Mason started to speak, but Spurr cut him off with: “Ah, shit, their trail'll be plain enough come sunup. But we can use all the help we can get, Mason. I don't like this man any better than you do, but if he wants to help us run down them killers, we'd be fools to refuse him, short-handed as we are.”
He gave Joseph a pointed look. “But you play by our rules—understand? This is law business. You break the law, do anything whatsoever to set fire to my britches and burn my dick, we'll throw the cuffs on you and drop you off in the nearest hotbox to wait for a judge.”
“Hell, Spurr,” Joseph said, dropping his chin and bringing a shrewd look to his dark, devilishly slanted eyes. “You've got a reputation yourself. Tough as an old Texas boot with a sidewinder tucked inside. I won't cross you.”
He held up a long, slender finger. “But you don't cross me, either, when it comes time to split the reward money. You see”—he stretched an even more cunning grin—“I don't trust lawmen anymore than you trust bounty killers.” He returned the finger he'd been pointing with to his hair, absently smoothing it down against his shoulder. “And I'm a bad enemy to make.”
Mason balled his fists as he stepped toward the bounty hunter. “Why, you—!”
Spurr threw a hand up, palm out, bringing the sheriff up short. “All right, then,” he barked, impatience in his raspy, gravelly voice. “We're all partnered up. Friends for fuckin' life!”
He hitched his pants and cartridge belts up on his lean hips and sauntered into the beer parlor. “Now that that's settled, I believe I'll have a drink, then find me a whore to pound a pillow with.”
18
“WHOO-EEE, DOGGIES, BOYS! Grab your gals and lead 'em on out there, cause we're gonna have us a roarin' good time this evenin' in Mayville!”

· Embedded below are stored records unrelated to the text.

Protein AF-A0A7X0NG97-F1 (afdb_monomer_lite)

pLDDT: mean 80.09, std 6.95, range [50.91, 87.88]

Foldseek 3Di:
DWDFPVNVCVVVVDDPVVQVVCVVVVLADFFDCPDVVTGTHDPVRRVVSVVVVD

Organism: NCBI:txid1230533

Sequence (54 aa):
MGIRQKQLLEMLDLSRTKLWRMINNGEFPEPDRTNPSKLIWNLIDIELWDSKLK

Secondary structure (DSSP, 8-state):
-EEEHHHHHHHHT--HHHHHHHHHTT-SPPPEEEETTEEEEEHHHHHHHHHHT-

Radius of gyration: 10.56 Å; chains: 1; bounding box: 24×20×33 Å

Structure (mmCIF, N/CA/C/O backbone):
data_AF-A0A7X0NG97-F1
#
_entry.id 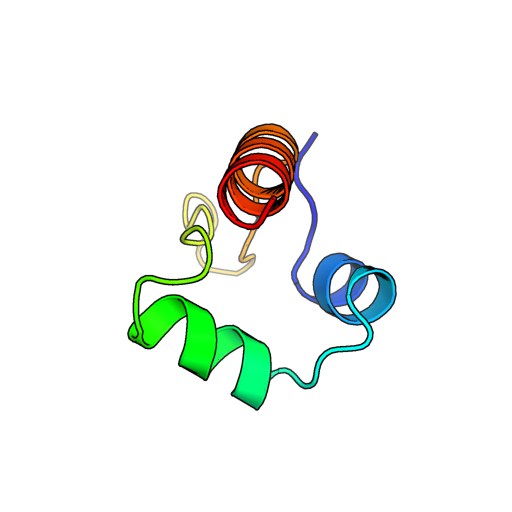  AF-A0A7X0NG97-F1
#
loop_
_atom_site.group_PDB
_atom_site.id
_atom_site.type_symbol
_atom_site.label_atom_id
_atom_site.label_alt_id
_atom_site.label_comp_id
_atom_site.label_asym_id
_atom_site.label_entity_id
_atom_site.label_seq_id
_atom_site.pdbx_PDB_ins_code
_atom_site.Cartn_x
_atom_site.Cartn_y
_atom_site.Cartn_z
_atom_site.occupancy
_atom_site.B_iso_or_equiv
_atom_site.auth_seq_id
_atom_site.auth_comp_id
_atom_site.auth_asym_id
_atom_site.auth_atom_id
_atom_site.pdbx_PDB_model_num
ATOM 1 N N . MET A 1 1 ? 12.595 -1.753 -4.295 1.00 58.66 1 MET A N 1
ATOM 2 C CA . MET A 1 1 ? 11.651 -2.812 -4.716 1.00 58.66 1 MET A CA 1
ATOM 3 C C . MET A 1 1 ? 10.254 -2.331 -4.383 1.00 58.66 1 MET A C 1
ATOM 5 O O . MET A 1 1 ? 10.031 -1.967 -3.239 1.00 58.66 1 MET A O 1
ATOM 9 N N . GLY A 1 2 ? 9.360 -2.254 -5.365 1.00 75.25 2 GLY A N 1
ATOM 10 C CA . GLY A 1 2 ? 8.003 -1.759 -5.146 1.00 75.25 2 GLY A CA 1
ATOM 11 C C . GLY A 1 2 ? 6.977 -2.891 -5.106 1.00 75.25 2 GLY A C 1
ATOM 12 O O . GLY A 1 2 ? 7.067 -3.841 -5.887 1.00 75.25 2 GLY A O 1
ATOM 13 N N . ILE A 1 3 ? 6.004 -2.783 -4.208 1.00 82.62 3 ILE A N 1
ATOM 14 C CA . ILE A 1 3 ? 4.892 -3.715 -4.048 1.00 82.62 3 ILE A CA 1
ATOM 15 C C . ILE A 1 3 ? 3.790 -3.361 -5.046 1.00 82.62 3 ILE A C 1
ATOM 17 O O . ILE A 1 3 ? 3.338 -2.223 -5.144 1.00 82.62 3 ILE A O 1
ATOM 21 N N . ARG A 1 4 ? 3.335 -4.347 -5.819 1.00 83.88 4 ARG A N 1
ATOM 22 C CA . ARG A 1 4 ? 2.198 -4.171 -6.735 1.00 83.88 4 ARG A CA 1
ATOM 23 C C . ARG A 1 4 ? 0.882 -4.264 -5.981 1.00 83.88 4 ARG A C 1
ATOM 25 O O . ARG A 1 4 ? 0.783 -5.018 -5.021 1.00 83.88 4 ARG A O 1
ATOM 32 N N . GLN A 1 5 ? -0.163 -3.637 -6.522 1.00 82.75 5 GLN A N 1
ATOM 33 C CA . GLN A 1 5 ? -1.514 -3.706 -5.955 1.00 82.75 5 GLN A CA 1
ATOM 34 C C . GLN A 1 5 ? -1.956 -5.129 -5.574 1.00 82.75 5 GLN A C 1
ATOM 36 O O . GLN A 1 5 ? -2.488 -5.314 -4.494 1.00 82.75 5 GLN A O 1
ATOM 41 N N . LYS A 1 6 ? -1.735 -6.139 -6.432 1.00 81.94 6 LYS A N 1
ATOM 42 C CA . LYS A 1 6 ? -2.105 -7.532 -6.113 1.00 81.94 6 LYS A CA 1
ATOM 43 C C . LYS A 1 6 ? -1.396 -8.051 -4.859 1.00 81.94 6 LYS A C 1
ATOM 45 O O . LYS A 1 6 ? -2.075 -8.493 -3.949 1.00 81.94 6 LYS A O 1
ATOM 50 N N . GLN A 1 7 ? -0.070 -7.910 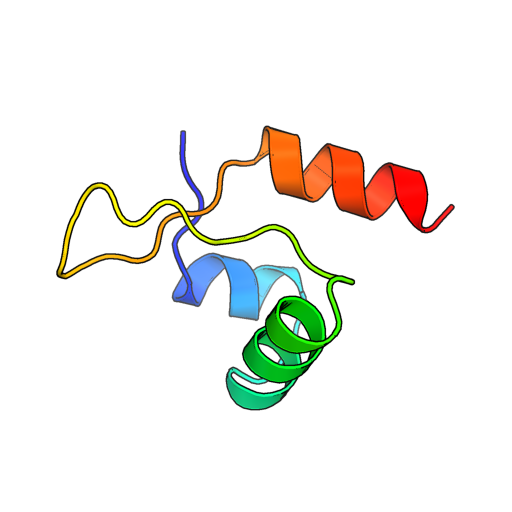-4.794 1.00 84.94 7 GLN A N 1
ATOM 51 C CA . GLN A 1 7 ? 0.693 -8.315 -3.610 1.00 84.94 7 GLN A CA 1
ATOM 52 C C . GLN A 1 7 ? 0.271 -7.541 -2.367 1.00 84.94 7 GLN A C 1
ATOM 54 O O . GLN A 1 7 ? 0.198 -8.115 -1.293 1.00 84.94 7 GLN A O 1
ATOM 59 N N . LEU A 1 8 ? -0.008 -6.246 -2.513 1.00 82.88 8 LEU A N 1
ATOM 60 C CA . LEU A 1 8 ? -0.460 -5.408 -1.413 1.00 82.88 8 LEU A CA 1
ATOM 61 C C . LEU A 1 8 ? -1.796 -5.904 -0.839 1.00 82.88 8 LEU A C 1
ATOM 63 O O . LEU A 1 8 ? -1.963 -5.979 0.372 1.00 82.88 8 LEU A O 1
ATOM 67 N N . LEU A 1 9 ? -2.735 -6.257 -1.721 1.00 83.88 9 LEU A N 1
ATOM 68 C CA . LEU A 1 9 ? -4.037 -6.802 -1.339 1.00 83.88 9 LEU A CA 1
ATOM 69 C C . LEU A 1 9 ? -3.893 -8.156 -0.638 1.00 83.88 9 LEU A C 1
ATOM 71 O O . LEU A 1 9 ? -4.599 -8.390 0.334 1.00 83.88 9 LEU A O 1
ATOM 75 N N . GLU A 1 10 ? -2.970 -9.005 -1.099 1.00 85.19 10 GLU A N 1
ATOM 76 C CA . GLU A 1 10 ? -2.663 -10.293 -0.461 1.00 85.19 10 GLU A CA 1
ATOM 77 C C . GLU A 1 10 ? -1.970 -10.120 0.899 1.00 85.19 10 GLU A C 1
ATOM 79 O O . GLU A 1 10 ? -2.289 -10.838 1.837 1.00 85.19 10 GLU A O 1
ATOM 84 N N . MET A 1 11 ? -1.053 -9.157 1.036 1.00 81.88 11 MET A N 1
ATOM 85 C CA . MET A 1 11 ? -0.346 -8.889 2.296 1.00 81.88 11 MET A CA 1
ATOM 86 C C . MET A 1 11 ? -1.264 -8.332 3.380 1.00 81.88 11 MET A C 1
ATOM 88 O O . MET A 1 11 ? -1.136 -8.701 4.543 1.00 81.88 11 MET A O 1
ATOM 92 N N . LEU A 1 12 ? -2.151 -7.411 3.006 1.00 78.06 12 LEU A N 1
ATOM 93 C CA . LEU A 1 12 ? -3.025 -6.722 3.953 1.00 78.06 12 LEU A CA 1
ATOM 94 C C . LEU A 1 12 ? -4.365 -7.446 4.154 1.00 78.06 12 LEU A C 1
ATOM 96 O O . LEU A 1 12 ? -5.164 -7.004 4.975 1.00 78.06 12 LEU A O 1
ATOM 100 N N . ASP A 1 13 ? -4.639 -8.507 3.385 1.00 81.50 13 ASP A N 1
ATOM 101 C CA . ASP A 1 13 ? -5.947 -9.175 3.304 1.00 81.50 13 ASP A CA 1
ATOM 102 C C . ASP A 1 13 ? -7.102 -8.165 3.099 1.00 81.50 13 ASP A C 1
ATOM 104 O O . ASP A 1 13 ? -8.186 -8.232 3.681 1.00 81.50 13 ASP A O 1
ATOM 108 N N . LEU A 1 14 ? -6.848 -7.134 2.284 1.00 81.88 14 LEU A N 1
ATOM 109 C CA . LEU A 1 14 ? -7.795 -6.047 2.035 1.00 81.88 14 LEU A CA 1
ATOM 110 C C . LEU A 1 14 ? -8.454 -6.195 0.670 1.00 81.88 14 LEU A C 1
ATOM 112 O O . LEU A 1 14 ? -7.839 -6.535 -0.336 1.00 81.88 14 LEU A O 1
ATOM 116 N N . SER A 1 15 ? -9.727 -5.811 0.606 1.00 84.75 15 SER A N 1
ATOM 117 C CA . SER A 1 15 ? -10.415 -5.619 -0.668 1.00 84.75 15 SER A CA 1
ATOM 118 C C . SER A 1 15 ? -9.914 -4.364 -1.384 1.00 84.75 15 SER A C 1
ATOM 120 O O . SER A 1 15 ? -9.655 -3.332 -0.761 1.00 84.75 15 SER A O 1
ATOM 122 N N . ARG A 1 16 ? -9.892 -4.403 -2.722 1.00 82.88 16 ARG A N 1
ATOM 123 C CA . ARG A 1 16 ? -9.461 -3.286 -3.584 1.00 82.88 16 ARG A CA 1
ATOM 124 C C . ARG A 1 16 ? -10.178 -1.973 -3.257 1.00 82.88 16 ARG A C 1
ATOM 126 O O . ARG A 1 16 ? -9.558 -0.916 -3.234 1.00 82.88 16 ARG A O 1
ATOM 133 N N . THR A 1 17 ? -11.470 -2.051 -2.954 1.00 86.12 17 THR A N 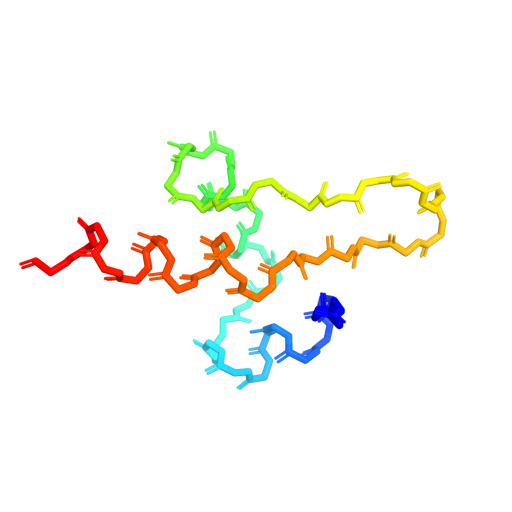1
ATOM 134 C CA . THR A 1 17 ? -12.305 -0.910 -2.556 1.00 86.12 17 THR A CA 1
ATOM 135 C C . THR A 1 17 ? -11.909 -0.340 -1.196 1.00 86.12 17 THR A C 1
ATOM 137 O O . THR A 1 17 ? -11.949 0.872 -1.006 1.00 86.12 17 THR A O 1
ATOM 140 N N . LYS A 1 18 ? -11.513 -1.200 -0.249 1.00 86.31 18 LYS A N 1
ATOM 141 C CA . LYS A 1 18 ? -11.087 -0.789 1.094 1.00 86.31 18 LYS A CA 1
ATOM 142 C C . LYS A 1 18 ? -9.732 -0.088 1.033 1.00 86.31 18 LYS A C 1
ATOM 144 O O . LYS A 1 18 ? -9.597 0.981 1.614 1.00 86.31 18 LYS A O 1
ATOM 149 N N . LEU A 1 19 ? -8.808 -0.615 0.228 1.00 85.00 19 LEU A N 1
ATOM 150 C CA . LEU A 1 19 ? -7.546 0.054 -0.089 1.00 85.00 19 LEU A CA 1
ATOM 151 C C . LEU A 1 19 ? -7.790 1.460 -0.659 1.00 85.00 19 LEU A C 1
ATOM 153 O O . LEU A 1 19 ? -7.276 2.436 -0.129 1.00 85.00 19 LEU A O 1
ATOM 157 N N . TRP A 1 20 ? -8.620 1.580 -1.701 1.00 85.56 20 TRP A N 1
ATOM 158 C CA . TRP A 1 20 ? -8.940 2.885 -2.291 1.00 85.56 20 TRP A CA 1
ATOM 159 C C . TRP A 1 20 ? -9.603 3.840 -1.304 1.00 85.56 20 TRP A C 1
ATOM 161 O O . TRP A 1 20 ? -9.285 5.023 -1.319 1.00 85.56 20 TRP A O 1
ATOM 171 N N . ARG A 1 21 ? -10.487 3.343 -0.432 1.00 87.88 21 ARG A N 1
ATOM 172 C CA . ARG A 1 21 ? -11.065 4.154 0.643 1.00 87.88 21 ARG A CA 1
ATOM 173 C C . ARG A 1 21 ? -9.991 4.695 1.574 1.00 87.88 21 ARG A C 1
ATOM 175 O O . ARG A 1 21 ? -10.008 5.889 1.812 1.00 87.88 21 ARG A O 1
ATOM 182 N N . MET A 1 22 ? -9.067 3.860 2.046 1.00 84.69 22 MET A N 1
ATOM 183 C CA . MET A 1 22 ? -8.001 4.297 2.955 1.00 84.69 22 MET A CA 1
ATOM 184 C C . MET A 1 22 ? -7.055 5.302 2.290 1.00 84.69 22 MET A C 1
ATOM 186 O O . MET A 1 22 ? -6.690 6.290 2.915 1.00 84.69 22 MET A O 1
ATOM 190 N N . ILE A 1 23 ? -6.718 5.104 1.010 1.00 85.38 23 ILE A N 1
ATOM 191 C CA . ILE A 1 23 ? -5.948 6.089 0.230 1.00 85.38 23 ILE A CA 1
ATOM 192 C C . ILE A 1 23 ? -6.708 7.419 0.175 1.00 85.38 23 ILE A C 1
ATOM 194 O O . ILE A 1 23 ? -6.149 8.472 0.455 1.00 85.38 23 ILE A O 1
ATOM 198 N N . ASN A 1 24 ? -8.006 7.376 -0.135 1.00 84.38 24 ASN A N 1
ATOM 199 C CA . ASN A 1 24 ? -8.831 8.578 -0.261 1.00 84.38 24 ASN A CA 1
ATOM 200 C C . ASN A 1 24 ? -9.092 9.272 1.088 1.00 84.38 24 ASN A C 1
ATOM 202 O O . ASN A 1 24 ? -9.337 10.472 1.124 1.00 84.38 24 ASN A O 1
ATOM 206 N N . ASN A 1 25 ? -9.037 8.520 2.188 1.00 84.44 25 ASN A N 1
ATOM 207 C CA . ASN A 1 25 ? -9.130 9.038 3.552 1.00 84.44 25 ASN A CA 1
ATOM 208 C C . ASN A 1 25 ? -7.805 9.653 4.039 1.00 84.44 25 ASN A C 1
ATOM 210 O O . ASN A 1 25 ? -7.754 10.178 5.147 1.00 84.44 25 ASN A O 1
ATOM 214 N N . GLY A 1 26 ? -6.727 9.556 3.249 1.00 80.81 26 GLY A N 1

The half holler, half howl had risen from a half-finished frame saloon not far from May's. It was followed by a washtub base and concertina backing up a feisty fiddle. Spurr, lounging in the suds of his steaming bathtub while awaiting a girl, heard the hoof stomps and hand claps of a raucous barn dance.
Even the burning of a brothel and the turning out of a dozen whores could not keep the proverbial lid on the fledgling little railroad camp. The track layers and gandy dancers, not to mention the homeless whores themselves, were going to have a hoof-stompin', tail-raisin' good time no matter what.
Spurr felt a smile touch his mouth as he grabbed his whiskey bottle off the chair beside the tub. He had the bottle only half raised to his mouth when he heard the squawk of a loose floorboard in the hall beyond his closed door. He set the bottle back down on the chair and rose in the tub, pricking his ears.
Above the din of the barn dance and the moans and groans of lovemaking in Miss May's rooms all around him, Spurr heard nothing now. The old whore, Miss May herself, weighed a good three hundred velvet-and-crinoline-ensconced pounds and had been lounging, half drunk, on a red plush settee in the first-floor parlor, with a wooden cash box and a pistol beside her, when Spurr had entered her domain, introduced himself, and announced his desire for a bath and a woman.